Задания из задачника№17.20 №17.23 №17.20На лампе для карманного фонарика написано: 4 B 1Вт, а на

Task 17.20:

The question asks which of the two lamps is designed for a higher current and by how many times. It also asks for the resistance of the filament in the lamps when they are in the working state.

To determine which lamp is designed for a higher current, we need to compare the power ratings of the two lamps. The power rating of a lamp is given by the formula P = V * I, where P is power, V is voltage, and I is current.

The power rating of the pocket flashlight lamp is given as 1W at 4V. Therefore, the current can be calculated as I = P / V = 1W / 4V = 0.25A.

The power rating of the hallway lamp is given as 40W at 220V. Therefore, the current can be calculated as I = P / V = 40W / 220V = 0.182A.

Comparing the two currents, we can see that the pocket flashlight lamp is designed for a higher current of 0.25A, while the hallway lamp is designed for a lower current of 0.182A.

To calculate the ratio of the currents, we can divide the higher current by the lower current: 0.25A / 0.182A ≈ 1.37.

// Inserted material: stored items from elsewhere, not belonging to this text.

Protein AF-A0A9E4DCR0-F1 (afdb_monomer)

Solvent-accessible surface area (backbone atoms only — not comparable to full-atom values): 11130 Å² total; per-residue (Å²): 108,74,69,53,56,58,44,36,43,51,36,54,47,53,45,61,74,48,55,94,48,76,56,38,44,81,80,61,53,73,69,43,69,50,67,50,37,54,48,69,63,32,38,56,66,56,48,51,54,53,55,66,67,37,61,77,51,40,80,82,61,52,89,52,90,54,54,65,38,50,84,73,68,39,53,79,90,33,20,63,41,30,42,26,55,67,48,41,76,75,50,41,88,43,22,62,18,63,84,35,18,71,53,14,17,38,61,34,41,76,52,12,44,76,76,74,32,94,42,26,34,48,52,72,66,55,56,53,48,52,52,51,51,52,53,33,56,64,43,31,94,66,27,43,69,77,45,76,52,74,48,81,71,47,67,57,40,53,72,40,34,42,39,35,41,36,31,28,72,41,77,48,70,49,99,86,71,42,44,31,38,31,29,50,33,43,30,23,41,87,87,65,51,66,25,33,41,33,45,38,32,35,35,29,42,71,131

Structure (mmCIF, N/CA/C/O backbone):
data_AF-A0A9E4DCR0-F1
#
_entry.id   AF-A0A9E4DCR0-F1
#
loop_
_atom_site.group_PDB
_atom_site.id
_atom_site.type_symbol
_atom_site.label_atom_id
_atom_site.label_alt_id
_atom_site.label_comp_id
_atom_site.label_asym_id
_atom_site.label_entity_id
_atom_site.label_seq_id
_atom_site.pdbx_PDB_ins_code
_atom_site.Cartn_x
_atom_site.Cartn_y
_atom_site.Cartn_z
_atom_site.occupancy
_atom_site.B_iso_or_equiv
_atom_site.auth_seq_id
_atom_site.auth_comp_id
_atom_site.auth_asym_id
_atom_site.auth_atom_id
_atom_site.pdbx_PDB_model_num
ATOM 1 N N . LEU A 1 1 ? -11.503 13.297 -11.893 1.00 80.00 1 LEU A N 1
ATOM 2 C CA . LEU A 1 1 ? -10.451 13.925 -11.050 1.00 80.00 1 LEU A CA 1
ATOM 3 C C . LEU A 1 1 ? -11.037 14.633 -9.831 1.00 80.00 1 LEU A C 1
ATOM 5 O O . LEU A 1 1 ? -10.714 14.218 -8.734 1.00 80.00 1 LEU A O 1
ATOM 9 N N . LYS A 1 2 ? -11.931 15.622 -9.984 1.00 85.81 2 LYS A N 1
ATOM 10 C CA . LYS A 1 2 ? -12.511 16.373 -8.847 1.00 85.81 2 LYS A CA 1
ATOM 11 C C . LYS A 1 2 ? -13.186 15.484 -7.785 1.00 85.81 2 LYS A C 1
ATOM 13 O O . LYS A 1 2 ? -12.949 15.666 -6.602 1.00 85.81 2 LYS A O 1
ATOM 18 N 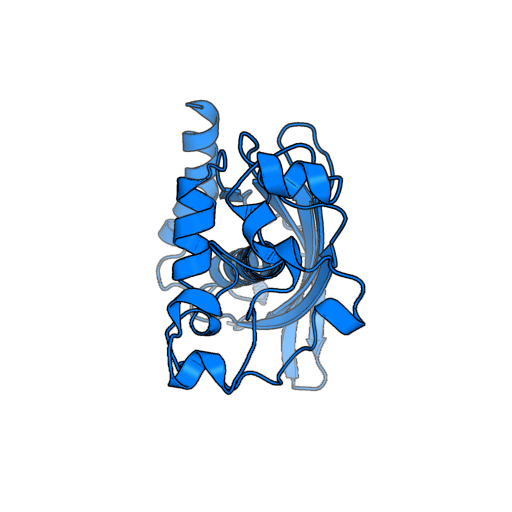N . GLU A 1 3 ? -13.934 14.469 -8.217 1.00 86.19 3 GLU A N 1
ATOM 19 C CA . GLU A 1 3 ? -14.540 13.469 -7.320 1.00 86.19 3 GLU A CA 1
ATOM 20 C C . GLU A 1 3 ? -13.507 12.610 -6.573 1.00 86.19 3 GLU A C 1
ATOM 22 O O . GLU A 1 3 ? -13.748 12.205 -5.439 1.00 86.19 3 GLU A O 1
ATOM 27 N N . LEU A 1 4 ? -12.342 12.343 -7.181 1.00 89.44 4 LEU A N 1
ATOM 28 C CA . LEU A 1 4 ? -11.274 11.591 -6.516 1.00 89.44 4 LEU A CA 1
ATOM 29 C C . LEU A 1 4 ? -10.667 12.404 -5.376 1.00 89.44 4 LEU A C 1
ATOM 31 O O . LEU A 1 4 ? -10.362 11.830 -4.341 1.00 89.44 4 LEU A O 1
ATOM 35 N N . GLU A 1 5 ? -10.523 13.720 -5.542 1.00 90.06 5 GLU A N 1
ATOM 36 C CA . GLU A 1 5 ? -10.000 14.589 -4.481 1.00 90.06 5 GLU A CA 1
ATOM 37 C C . GLU A 1 5 ? -10.910 14.590 -3.248 1.00 90.06 5 GLU A C 1
ATOM 39 O O . GLU A 1 5 ? -10.422 14.482 -2.126 1.00 90.06 5 GLU A O 1
ATOM 44 N N . SER A 1 6 ? -12.233 14.602 -3.441 1.00 89.81 6 SER A N 1
ATOM 45 C CA . SER A 1 6 ? -13.181 14.450 -2.331 1.00 89.81 6 SER A CA 1
ATOM 46 C C . SER A 1 6 ? -13.027 13.100 -1.624 1.00 89.81 6 SER A C 1
ATOM 48 O O . SER A 1 6 ? -12.926 13.075 -0.401 1.00 89.81 6 SER A O 1
ATOM 50 N N . LYS A 1 7 ? -12.920 11.995 -2.375 1.00 89.62 7 LYS A N 1
ATOM 51 C CA . LYS A 1 7 ? -12.734 10.651 -1.796 1.00 89.62 7 LYS A CA 1
ATOM 52 C C . LYS A 1 7 ? -11.402 10.496 -1.063 1.00 89.62 7 LYS A C 1
ATOM 54 O O . LYS A 1 7 ? -11.350 9.892 -0.001 1.00 89.62 7 LYS A O 1
ATOM 59 N N . LYS A 1 8 ? -10.313 11.064 -1.593 1.00 93.81 8 LYS A N 1
ATOM 60 C CA . LYS A 1 8 ? -9.005 11.076 -0.913 1.00 93.81 8 LYS A CA 1
ATOM 61 C C . LYS A 1 8 ? -9.093 11.725 0.463 1.00 93.81 8 LYS A C 1
ATOM 63 O O . LYS A 1 8 ? -8.440 11.268 1.399 1.00 93.81 8 LYS A O 1
ATOM 68 N N . TYR A 1 9 ? -9.892 12.783 0.575 1.00 94.62 9 TYR A N 1
ATOM 69 C CA . TYR A 1 9 ? -10.048 13.501 1.827 1.00 94.62 9 TYR A CA 1
ATOM 70 C C . TYR A 1 9 ? -10.807 12.700 2.891 1.00 94.62 9 TYR A C 1
ATOM 72 O O . TYR A 1 9 ? -10.563 12.935 4.064 1.00 94.62 9 TYR A O 1
ATOM 80 N N . GLU A 1 10 ? -11.658 11.729 2.542 1.00 92.94 10 GLU A N 1
ATOM 81 C CA . GLU A 1 10 ? -12.426 10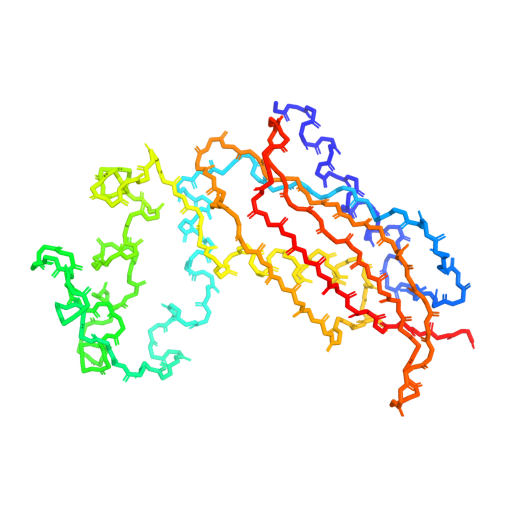.944 3.528 1.00 92.94 10 GLU A CA 1
ATOM 82 C C . GLU A 1 10 ? -11.517 10.209 4.523 1.00 92.94 10 GLU A C 1
ATOM 84 O O . GLU A 1 10 ? -11.689 10.329 5.737 1.00 92.94 10 GLU A O 1
ATOM 89 N N . TYR A 1 11 ? -10.493 9.516 4.022 1.00 96.75 11 TYR A N 1
ATOM 90 C CA . TYR A 1 11 ? -9.523 8.829 4.875 1.00 96.75 11 TYR A CA 1
ATOM 91 C C . TYR A 1 11 ? -8.690 9.810 5.719 1.00 96.75 11 TYR A C 1
ATOM 93 O O . TYR A 1 11 ? -8.452 9.579 6.901 1.00 96.75 11 TYR A O 1
ATOM 101 N N . ILE A 1 12 ? -8.286 10.942 5.132 1.00 96.06 12 ILE A N 1
ATOM 102 C CA . ILE A 1 12 ? -7.530 11.996 5.830 1.00 96.06 12 ILE A CA 1
ATOM 103 C C . ILE A 1 12 ? -8.375 12.635 6.935 1.00 96.06 12 ILE A C 1
ATOM 105 O O . ILE A 1 12 ? -7.894 12.880 8.039 1.00 96.06 12 ILE A O 1
ATOM 109 N N . LYS A 1 13 ? -9.653 12.874 6.653 1.00 96.75 13 LYS A N 1
ATOM 110 C CA . LYS A 1 13 ? -10.613 13.444 7.587 1.00 96.75 13 LYS A CA 1
ATOM 111 C C . LYS A 1 13 ? -10.809 12.536 8.799 1.00 96.75 13 LYS A C 1
ATOM 113 O O . LYS A 1 13 ? -10.760 13.048 9.909 1.00 96.75 13 LYS A O 1
ATOM 118 N N . MET A 1 14 ? -10.925 11.219 8.606 1.00 96.44 14 MET A N 1
ATOM 119 C CA . MET A 1 14 ? -10.981 10.262 9.720 1.00 96.44 14 MET A CA 1
ATOM 120 C C . MET A 1 14 ? -9.753 10.376 10.634 1.00 96.44 14 MET A C 1
ATOM 122 O O . MET A 1 14 ? -9.905 10.395 11.855 1.00 96.44 14 MET A O 1
ATOM 126 N N . MET A 1 15 ? -8.550 10.523 10.066 1.00 95.69 15 MET A N 1
ATOM 127 C CA . MET A 1 15 ? -7.340 10.728 10.873 1.00 95.69 15 MET A CA 1
ATOM 128 C C . MET A 1 15 ? -7.395 12.047 11.658 1.00 95.69 15 MET A C 1
ATOM 130 O O . MET A 1 15 ? -7.036 12.074 12.830 1.00 95.69 15 MET A O 1
ATOM 134 N N . HIS A 1 16 ? -7.888 13.136 11.057 1.00 96.88 16 HIS A N 1
ATOM 135 C CA . HIS A 1 16 ? -8.067 14.410 11.763 1.00 96.88 16 HIS A CA 1
ATOM 136 C C . HIS A 1 16 ? -9.123 14.349 12.872 1.00 96.88 16 HIS A C 1
ATOM 138 O O . HIS A 1 16 ? -8.930 14.957 13.920 1.00 96.88 16 HIS A O 1
ATOM 144 N N . GLU A 1 17 ? -10.230 13.645 12.641 1.00 97.50 17 GLU A N 1
ATOM 145 C CA . GLU A 1 17 ? -11.309 13.484 13.618 1.00 97.50 17 GLU A CA 1
ATOM 146 C C . GLU A 1 17 ? -10.866 12.638 14.816 1.00 97.50 17 GLU A C 1
ATOM 148 O O . GLU A 1 17 ? -11.218 12.963 15.949 1.00 97.50 17 GLU A O 1
ATOM 153 N N . LEU A 1 18 ? -10.054 11.598 14.587 1.00 96.94 18 LEU A N 1
ATOM 154 C CA . LEU A 1 18 ? -9.411 10.848 15.667 1.00 96.94 18 LEU A CA 1
ATOM 155 C C . LEU A 1 18 ? -8.347 11.696 16.386 1.00 96.94 18 LEU A C 1
ATOM 157 O O . LEU A 1 18 ? -8.221 11.626 17.611 1.00 96.94 18 LEU A O 1
ATOM 161 N N . GLY A 1 19 ? -7.580 12.490 15.633 1.00 96.44 19 GLY A N 1
ATOM 162 C CA . GLY A 1 19 ? -6.432 13.241 16.134 1.00 96.44 19 GLY A CA 1
ATOM 163 C C . GLY A 1 19 ? -5.405 12.314 16.792 1.00 96.44 19 GLY A C 1
ATOM 164 O O . GLY A 1 19 ? -5.122 11.231 16.291 1.00 96.44 19 GLY A O 1
ATOM 165 N N . HIS A 1 20 ? -4.902 12.714 17.962 1.00 96.69 20 HIS A N 1
ATOM 166 C CA . HIS A 1 20 ? -4.055 11.872 18.825 1.00 96.69 20 HIS A CA 1
ATOM 167 C C . HIS A 1 20 ? -4.874 10.984 19.783 1.00 96.69 20 HIS A C 1
ATOM 169 O O . HIS A 1 20 ? -4.353 10.457 20.771 1.00 96.69 20 HIS A O 1
ATOM 175 N N . GLY A 1 21 ? -6.186 10.877 19.551 1.00 97.50 21 GLY A N 1
ATOM 176 C CA . GLY A 1 21 ? -7.091 10.053 20.334 1.00 97.50 21 GLY A CA 1
ATOM 177 C C . GLY A 1 21 ? -6.829 8.559 20.151 1.00 97.50 21 GLY A C 1
ATOM 178 O O . GLY A 1 21 ? -6.189 8.110 19.201 1.00 97.50 21 GLY A O 1
ATOM 179 N N . LYS A 1 22 ? -7.355 7.765 21.084 1.00 97.94 22 LYS A N 1
ATOM 180 C CA . LYS A 1 22 ? -7.292 6.303 21.026 1.00 97.94 22 LYS A CA 1
ATOM 181 C C . LYS A 1 22 ? -8.528 5.772 20.321 1.00 97.94 22 LYS A C 1
ATOM 183 O O . LYS A 1 22 ? -9.645 6.111 20.708 1.00 97.94 22 LYS A O 1
ATOM 188 N N . ARG A 1 23 ? -8.332 4.883 19.351 1.00 97.44 23 ARG A N 1
ATOM 189 C CA . ARG A 1 23 ? -9.402 3.993 18.906 1.00 97.44 23 ARG A CA 1
ATOM 190 C C . ARG A 1 23 ? -9.404 2.775 19.801 1.00 97.44 23 ARG A C 1
ATOM 192 O O . ARG A 1 23 ? -8.476 1.976 19.743 1.00 97.44 23 ARG A O 1
ATOM 199 N N . TYR A 1 24 ? -10.426 2.666 20.633 1.00 98.31 24 TYR A N 1
ATOM 200 C CA . TYR A 1 24 ? -10.533 1.550 21.552 1.00 98.31 24 TYR A CA 1
ATOM 201 C C . TYR A 1 24 ? -11.046 0.312 20.834 1.00 98.31 24 TYR A C 1
ATOM 203 O O . TYR A 1 24 ? -12.002 0.385 20.064 1.00 98.31 24 TYR A O 1
ATOM 211 N N . TRP A 1 25 ? -10.432 -0.830 21.130 1.00 98.62 25 TRP A N 1
ATOM 212 C CA . TRP A 1 25 ? -10.899 -2.139 20.701 1.00 98.62 25 TRP A CA 1
ATOM 213 C C . TRP A 1 25 ? -12.373 -2.311 21.056 1.00 98.62 25 TRP A C 1
ATOM 215 O O . TRP A 1 25 ? -13.144 -2.737 20.208 1.00 98.62 25 TRP A O 1
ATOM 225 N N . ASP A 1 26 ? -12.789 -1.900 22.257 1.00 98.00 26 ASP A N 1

Therefore, the pocket flashlight lamp is designed for a higher current by approximately 1.37 times.

Now let's calculate the resistance of the filament in the lamps when they are in the working state. The resistance of a filament can be calculated using Ohm's Law: R = V / I, where R is resistance, V is voltage, and I is current.

For the pocket flashlight lamp, the voltage is given as 4V and the current is 0.25A. Therefore, the resistance can be calculated as R = 4V / 0.25A = 16Ω.

For the hallway lamp, the voltage is given as 220V and the current is 0.182A. Therefore, the resistance can be calculated as R = 220V / 0.182A ≈ 1209.89Ω.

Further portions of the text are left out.